= AIM OF THE TASK =
Below are the entries; give again exactly the lines from the one mentioning "ATOM 103 C CA" through the one mentioning "ATOM 110 N N", inclusive.
DATA PROVIDED below:
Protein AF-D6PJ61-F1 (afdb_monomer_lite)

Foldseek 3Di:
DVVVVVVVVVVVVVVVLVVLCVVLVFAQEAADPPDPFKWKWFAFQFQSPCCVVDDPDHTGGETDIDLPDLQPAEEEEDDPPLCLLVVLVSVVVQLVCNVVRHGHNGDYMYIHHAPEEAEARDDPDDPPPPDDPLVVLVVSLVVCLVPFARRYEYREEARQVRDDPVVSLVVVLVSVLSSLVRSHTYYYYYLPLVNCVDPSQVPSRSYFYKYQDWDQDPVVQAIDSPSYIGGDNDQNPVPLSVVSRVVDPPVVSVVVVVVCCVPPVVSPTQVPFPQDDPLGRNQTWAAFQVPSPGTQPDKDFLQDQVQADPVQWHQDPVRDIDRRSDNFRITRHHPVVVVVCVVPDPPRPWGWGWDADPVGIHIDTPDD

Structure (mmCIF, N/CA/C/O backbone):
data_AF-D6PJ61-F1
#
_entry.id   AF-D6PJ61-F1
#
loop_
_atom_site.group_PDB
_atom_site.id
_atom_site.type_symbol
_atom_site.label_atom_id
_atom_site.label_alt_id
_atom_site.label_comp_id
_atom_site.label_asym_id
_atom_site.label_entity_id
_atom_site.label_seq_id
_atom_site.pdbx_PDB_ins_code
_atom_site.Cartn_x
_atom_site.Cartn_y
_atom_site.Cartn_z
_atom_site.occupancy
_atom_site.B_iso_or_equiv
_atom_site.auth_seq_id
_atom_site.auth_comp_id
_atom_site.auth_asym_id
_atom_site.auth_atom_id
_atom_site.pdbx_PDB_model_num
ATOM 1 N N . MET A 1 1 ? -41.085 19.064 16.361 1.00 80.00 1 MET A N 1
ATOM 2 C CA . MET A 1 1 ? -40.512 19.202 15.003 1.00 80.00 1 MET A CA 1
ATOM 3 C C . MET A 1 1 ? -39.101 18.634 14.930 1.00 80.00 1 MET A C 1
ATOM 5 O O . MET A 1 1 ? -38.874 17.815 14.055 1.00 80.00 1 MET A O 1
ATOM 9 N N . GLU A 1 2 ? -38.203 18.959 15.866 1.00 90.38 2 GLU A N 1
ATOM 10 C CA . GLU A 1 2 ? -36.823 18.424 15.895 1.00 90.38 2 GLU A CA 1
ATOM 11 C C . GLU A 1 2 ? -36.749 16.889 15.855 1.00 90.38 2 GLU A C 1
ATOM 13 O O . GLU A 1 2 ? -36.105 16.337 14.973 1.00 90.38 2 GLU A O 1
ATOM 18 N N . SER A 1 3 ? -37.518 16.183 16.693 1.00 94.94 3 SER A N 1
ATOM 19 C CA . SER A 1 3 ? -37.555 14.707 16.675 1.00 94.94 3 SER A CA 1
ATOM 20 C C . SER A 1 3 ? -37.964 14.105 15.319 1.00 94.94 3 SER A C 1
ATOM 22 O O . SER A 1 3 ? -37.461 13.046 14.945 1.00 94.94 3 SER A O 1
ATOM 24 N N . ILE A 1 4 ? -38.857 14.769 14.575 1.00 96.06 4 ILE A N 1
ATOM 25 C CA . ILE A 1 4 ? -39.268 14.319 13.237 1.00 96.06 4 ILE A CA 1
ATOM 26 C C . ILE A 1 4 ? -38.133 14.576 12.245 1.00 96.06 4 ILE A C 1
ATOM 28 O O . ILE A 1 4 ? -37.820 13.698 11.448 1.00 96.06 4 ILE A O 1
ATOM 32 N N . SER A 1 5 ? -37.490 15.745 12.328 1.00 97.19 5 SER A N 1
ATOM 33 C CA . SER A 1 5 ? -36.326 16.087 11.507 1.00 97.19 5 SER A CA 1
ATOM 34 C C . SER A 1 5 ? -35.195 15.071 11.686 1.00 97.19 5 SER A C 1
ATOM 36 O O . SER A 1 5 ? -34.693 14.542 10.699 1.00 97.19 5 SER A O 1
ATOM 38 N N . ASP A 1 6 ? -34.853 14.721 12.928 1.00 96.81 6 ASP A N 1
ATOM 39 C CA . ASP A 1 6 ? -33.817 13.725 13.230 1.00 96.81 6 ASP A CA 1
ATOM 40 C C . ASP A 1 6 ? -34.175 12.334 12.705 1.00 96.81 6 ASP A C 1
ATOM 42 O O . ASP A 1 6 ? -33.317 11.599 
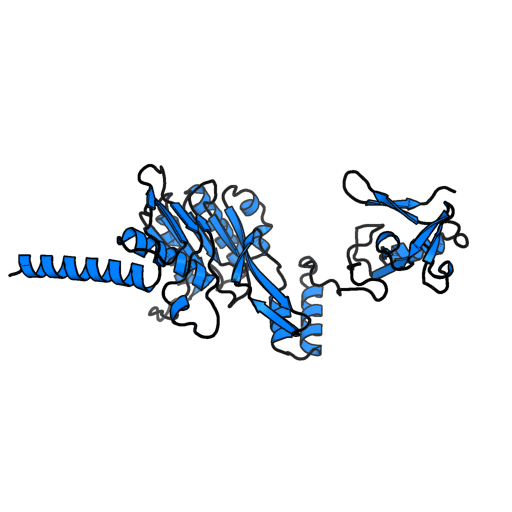12.212 1.00 96.81 6 ASP A O 1
ATOM 46 N N . TYR A 1 7 ? -35.447 11.947 12.814 1.00 97.25 7 TYR A N 1
ATOM 47 C CA . TYR A 1 7 ? -35.915 10.661 12.313 1.00 97.25 7 TYR A CA 1
ATOM 48 C C . TYR A 1 7 ? -35.841 10.589 10.783 1.00 97.25 7 TYR A C 1
ATOM 50 O O . TYR A 1 7 ? -35.303 9.623 10.240 1.00 97.25 7 TYR A O 1
ATOM 58 N N . VAL A 1 8 ? -36.306 11.633 10.091 1.00 97.69 8 VAL A N 1
ATOM 59 C CA . VAL A 1 8 ? -36.220 11.741 8.628 1.00 97.69 8 VAL A CA 1
ATOM 60 C C . VAL A 1 8 ? -34.761 11.758 8.171 1.00 97.69 8 VAL A C 1
ATOM 62 O O . VAL A 1 8 ? -34.420 11.020 7.251 1.00 97.69 8 VAL A O 1
ATOM 65 N N . ALA A 1 9 ? -33.883 12.502 8.849 1.00 97.56 9 ALA A N 1
ATOM 66 C CA . ALA A 1 9 ? -32.454 12.534 8.539 1.00 97.56 9 ALA A CA 1
ATOM 67 C C . ALA A 1 9 ? -31.798 11.148 8.677 1.00 97.56 9 ALA A C 1
ATOM 69 O O . ALA A 1 9 ? -31.013 10.740 7.821 1.00 97.56 9 ALA A O 1
ATOM 70 N N . LYS A 1 10 ? -32.149 10.378 9.718 1.00 96.44 10 LYS A N 1
ATOM 71 C CA . LYS A 1 10 ? -31.665 8.995 9.877 1.00 96.44 10 LYS A CA 1
ATOM 72 C C . LYS A 1 10 ? -32.143 8.090 8.744 1.00 96.44 10 LYS A C 1
ATOM 74 O O . LYS A 1 10 ? -31.341 7.308 8.235 1.00 96.44 10 LYS A O 1
ATOM 79 N N . ILE A 1 11 ? -33.416 8.188 8.350 1.00 97.50 11 ILE A N 1
ATOM 80 C CA . ILE A 1 11 ? -33.957 7.418 7.221 1.00 97.50 11 ILE A CA 1
ATOM 81 C C . ILE A 1 11 ? -33.221 7.781 5.933 1.00 97.50 11 ILE A C 1
ATOM 83 O O . ILE A 1 11 ? -32.764 6.875 5.243 1.00 97.50 11 ILE A O 1
ATOM 87 N N . ASP A 1 12 ? -33.069 9.072 5.635 1.00 97.81 12 ASP A N 1
ATOM 88 C CA . ASP A 1 12 ? -32.409 9.549 4.417 1.00 97.81 12 ASP A CA 1
ATOM 89 C C . ASP A 1 12 ? -30.979 9.006 4.310 1.00 97.81 12 ASP A C 1
ATOM 91 O O . ASP A 1 12 ? -30.610 8.379 3.315 1.00 97.81 12 ASP A O 1
ATOM 95 N N . VAL A 1 13 ? -30.207 9.106 5.399 1.00 96.50 13 VAL A N 1
ATOM 96 C CA . VAL A 1 13 ? -28.863 8.525 5.463 1.00 96.50 13 VAL A CA 1
ATOM 97 C C . VAL A 1 13 ? -28.912 7.014 5.229 1.00 96.50 13 VAL A C 1
ATOM 99 O O . VAL A 1 13 ? -28.204 6.527 4.354 1.00 96.50 13 VAL A O 1
ATOM 102 N N . ILE A 1 14 ? -29.736 6.252 5.956 1.00 96.19 14 ILE A N 1
ATOM 103 C CA . ILE A 1 14 ? -29.788 4.782 5.833 1.00 96.19 14 ILE A CA 1
ATOM 104 C C . ILE A 1 14 ? -30.182 4.343 4.415 1.00 96.19 14 ILE A C 1
ATOM 106 O O . ILE A 1 14 ? -29.548 3.445 3.855 1.00 96.19 14 ILE A O 1
ATOM 110 N N . VAL A 1 15 ? -31.192 4.985 3.823 1.00 97.12 15 VAL A N 1
ATOM 111 C CA . VAL A 1 15 ? -31.645 4.705 2.454 1.00 97.12 15 VAL A CA 1
ATOM 112 C C . VAL A 1 15 ? -30.533 5.011 1.456 1.00 97.12 15 VAL A C 1
ATOM 114 O O . VAL A 1 15 ? -30.259 4.189 0.583 1.00 97.12 15 VAL A O 1
ATOM 117 N N . ASN A 1 16 ? -29.831 6.134 1.618 1.00 96.38 16 ASN A N 1
ATOM 118 C CA . ASN A 1 16 ? -28.709 6.496 0.757 1.00 96.38 16 ASN A CA 1
ATOM 119 C C . ASN A 1 16 ? -27.554 5.482 0.872 1.00 96.38 16 ASN A C 1
ATOM 121 O O . ASN A 1 16 ? -27.042 5.007 -0.142 1.00 96.38 16 ASN A O 1
ATOM 125 N N . LYS A 1 17 ? -27.212 5.040 2.092 1.00 95.75 17 LYS A N 1
ATOM 126 C CA . LYS A 1 17 ? -26.212 3.977 2.309 1.00 95.75 17 LYS A CA 1
ATOM 127 C C . LYS A 1 17 ? -26.574 2.690 1.563 1.00 95.75 17 LYS A C 1
ATOM 129 O O . LYS A 1 17 ? -25.714 2.107 0.904 1.00 95.75 17 LYS A O 1
ATOM 134 N N . ALA A 1 18 ? -27.833 2.258 1.650 1.00 96.38 18 ALA A N 1
ATOM 135 C CA . ALA A 1 18 ? -28.322 1.063 0.962 1.00 96.38 18 ALA A CA 1
ATOM 136 C C . ALA A 1 18 ? -28.330 1.234 -0.566 1.00 96.38 18 ALA A C 1
ATOM 138 O O . ALA A 1 18 ? -27.916 0.330 -1.293 1.00 96.38 18 ALA A O 1
ATOM 139 N N . TYR A 1 19 ? -28.744 2.406 -1.052 1.00 96.94 19 TYR A N 1
ATOM 140 C CA . TYR A 1 19 ? -28.741 2.738 -2.473 1.00 96.94 19 TYR A CA 1
ATOM 141 C C . TYR A 1 19 ? -27.329 2.704 -3.064 1.00 96.94 19 TYR A C 1
ATOM 143 O O . TYR A 1 19 ? -27.117 2.033 -4.070 1.00 96.94 19 TYR A O 1
ATOM 151 N N . ILE A 1 20 ? -26.350 3.359 -2.428 1.00 94.94 20 ILE A N 1
ATOM 152 C CA . ILE A 1 20 ? -24.943 3.343 -2.864 1.00 94.94 20 ILE A CA 1
ATOM 153 C C . ILE A 1 20 ? -24.399 1.911 -2.855 1.00 94.94 20 ILE A C 1
ATOM 155 O O . ILE A 1 20 ? -23.761 1.495 -3.823 1.00 94.94 20 ILE A O 1
ATOM 159 N N . ALA A 1 21 ? -24.690 1.144 -1.799 1.00 96.00 21 ALA A N 1
ATOM 160 C CA . ALA A 1 21 ? -24.239 -0.237 -1.686 1.00 96.00 21 ALA A CA 1
ATOM 161 C C . ALA A 1 21 ? -24.756 -1.118 -2.831 1.00 96.00 21 ALA A C 1
ATOM 163 O O . ALA A 1 21 ? -23.988 -1.868 -3.433 1.00 96.00 21 ALA A O 1
ATOM 164 N N . SER A 1 22 ? -26.045 -0.988 -3.159 1.00 96.75 22 SER A N 1
ATOM 165 C CA . SER A 1 22 ? -26.673 -1.721 -4.257 1.00 96.75 22 SER A CA 1
ATOM 166 C C . SER A 1 22 ? -26.175 -1.247 -5.621 1.00 96.75 22 SER A C 1
ATOM 168 O O . SER A 1 22 ? -25.801 -2.073 -6.449 1.00 96.75 22 SER A O 1
ATOM 170 N N . LYS A 1 23 ? -26.119 0.071 -5.842 1.00 95.81 23 LYS A N 1
ATOM 171 C CA . LYS A 1 23 ? -25.750 0.677 -7.125 1.00 95.81 23 LYS A CA 1
ATOM 172 C C . LYS A 1 23 ? -24.327 0.331 -7.562 1.00 95.81 23 LYS A C 1
ATOM 174 O O . LYS A 1 23 ? -24.100 0.128 -8.750 1.00 95.81 23 LYS A O 1
ATOM 179 N N . TYR A 1 24 ? -23.380 0.295 -6.625 1.00 94.12 24 TYR A N 1
ATOM 180 C CA . TYR A 1 24 ? -21.957 0.092 -6.928 1.00 94.12 24 TYR A CA 1
ATOM 181 C C . TYR A 1 24 ? -21.425 -1.283 -6.504 1.00 94.12 24 TYR A C 1
ATOM 183 O O . TYR A 1 24 ? -20.213 -1.523 -6.537 1.00 94.12 24 TYR A O 1
ATOM 191 N N . HIS A 1 25 ? -22.327 -2.198 -6.129 1.00 95.00 25 HIS A N 1
ATOM 192 C CA . HIS A 1 25 ? -21.996 -3.543 -5.655 1.00 95.00 25 HIS A CA 1
ATOM 193 C C . HIS A 1 25 ? -20.930 -3.520 -4.553 1.00 95.00 25 HIS A C 1
ATOM 195 O O . HIS A 1 25 ? -19.875 -4.143 -4.671 1.00 95.00 25 HIS A O 1
ATOM 201 N N . TYR A 1 26 ? -21.167 -2.737 -3.502 1.00 97.06 26 TYR A N 1
ATOM 202 C CA . TYR A 1 26 ? -20.268 -2.684 -2.352 1.00 97.06 26 TYR A CA 1
ATOM 203 C C . TYR A 1 26 ? -20.552 -3.837 -1.389 1.00 97.06 26 TYR A C 1
ATOM 205 O O . TYR A 1 26 ? -21.682 -4.306 -1.255 1.00 97.06 26 TYR A O 1
ATOM 213 N N . CYS A 1 27 ? -19.505 -4.291 -0.709 1.00 96.94 27 CYS A N 1
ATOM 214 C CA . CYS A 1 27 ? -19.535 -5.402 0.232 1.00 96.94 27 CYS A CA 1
End of DATA PROVIDED.
= WRITTEN ANSWER =
ATOM 103 C CA . ILE A 1 14 ? -29.788 4.782 5.833 1.00 96.19 14 ILE A CA 1
ATOM 104 C C . ILE A 1 14 ? -30.182 4.343 4.415 1.00 96.19 14 ILE A C 1
ATOM 106 O O . ILE A 1 14 ? -29.548 3.445 3.855 1.00 96.19 14 ILE A O 1
ATOM 110 N N . VAL A 1 15 ? -31.192 4.985 3.823 1.00 97.12 15 VAL A N 1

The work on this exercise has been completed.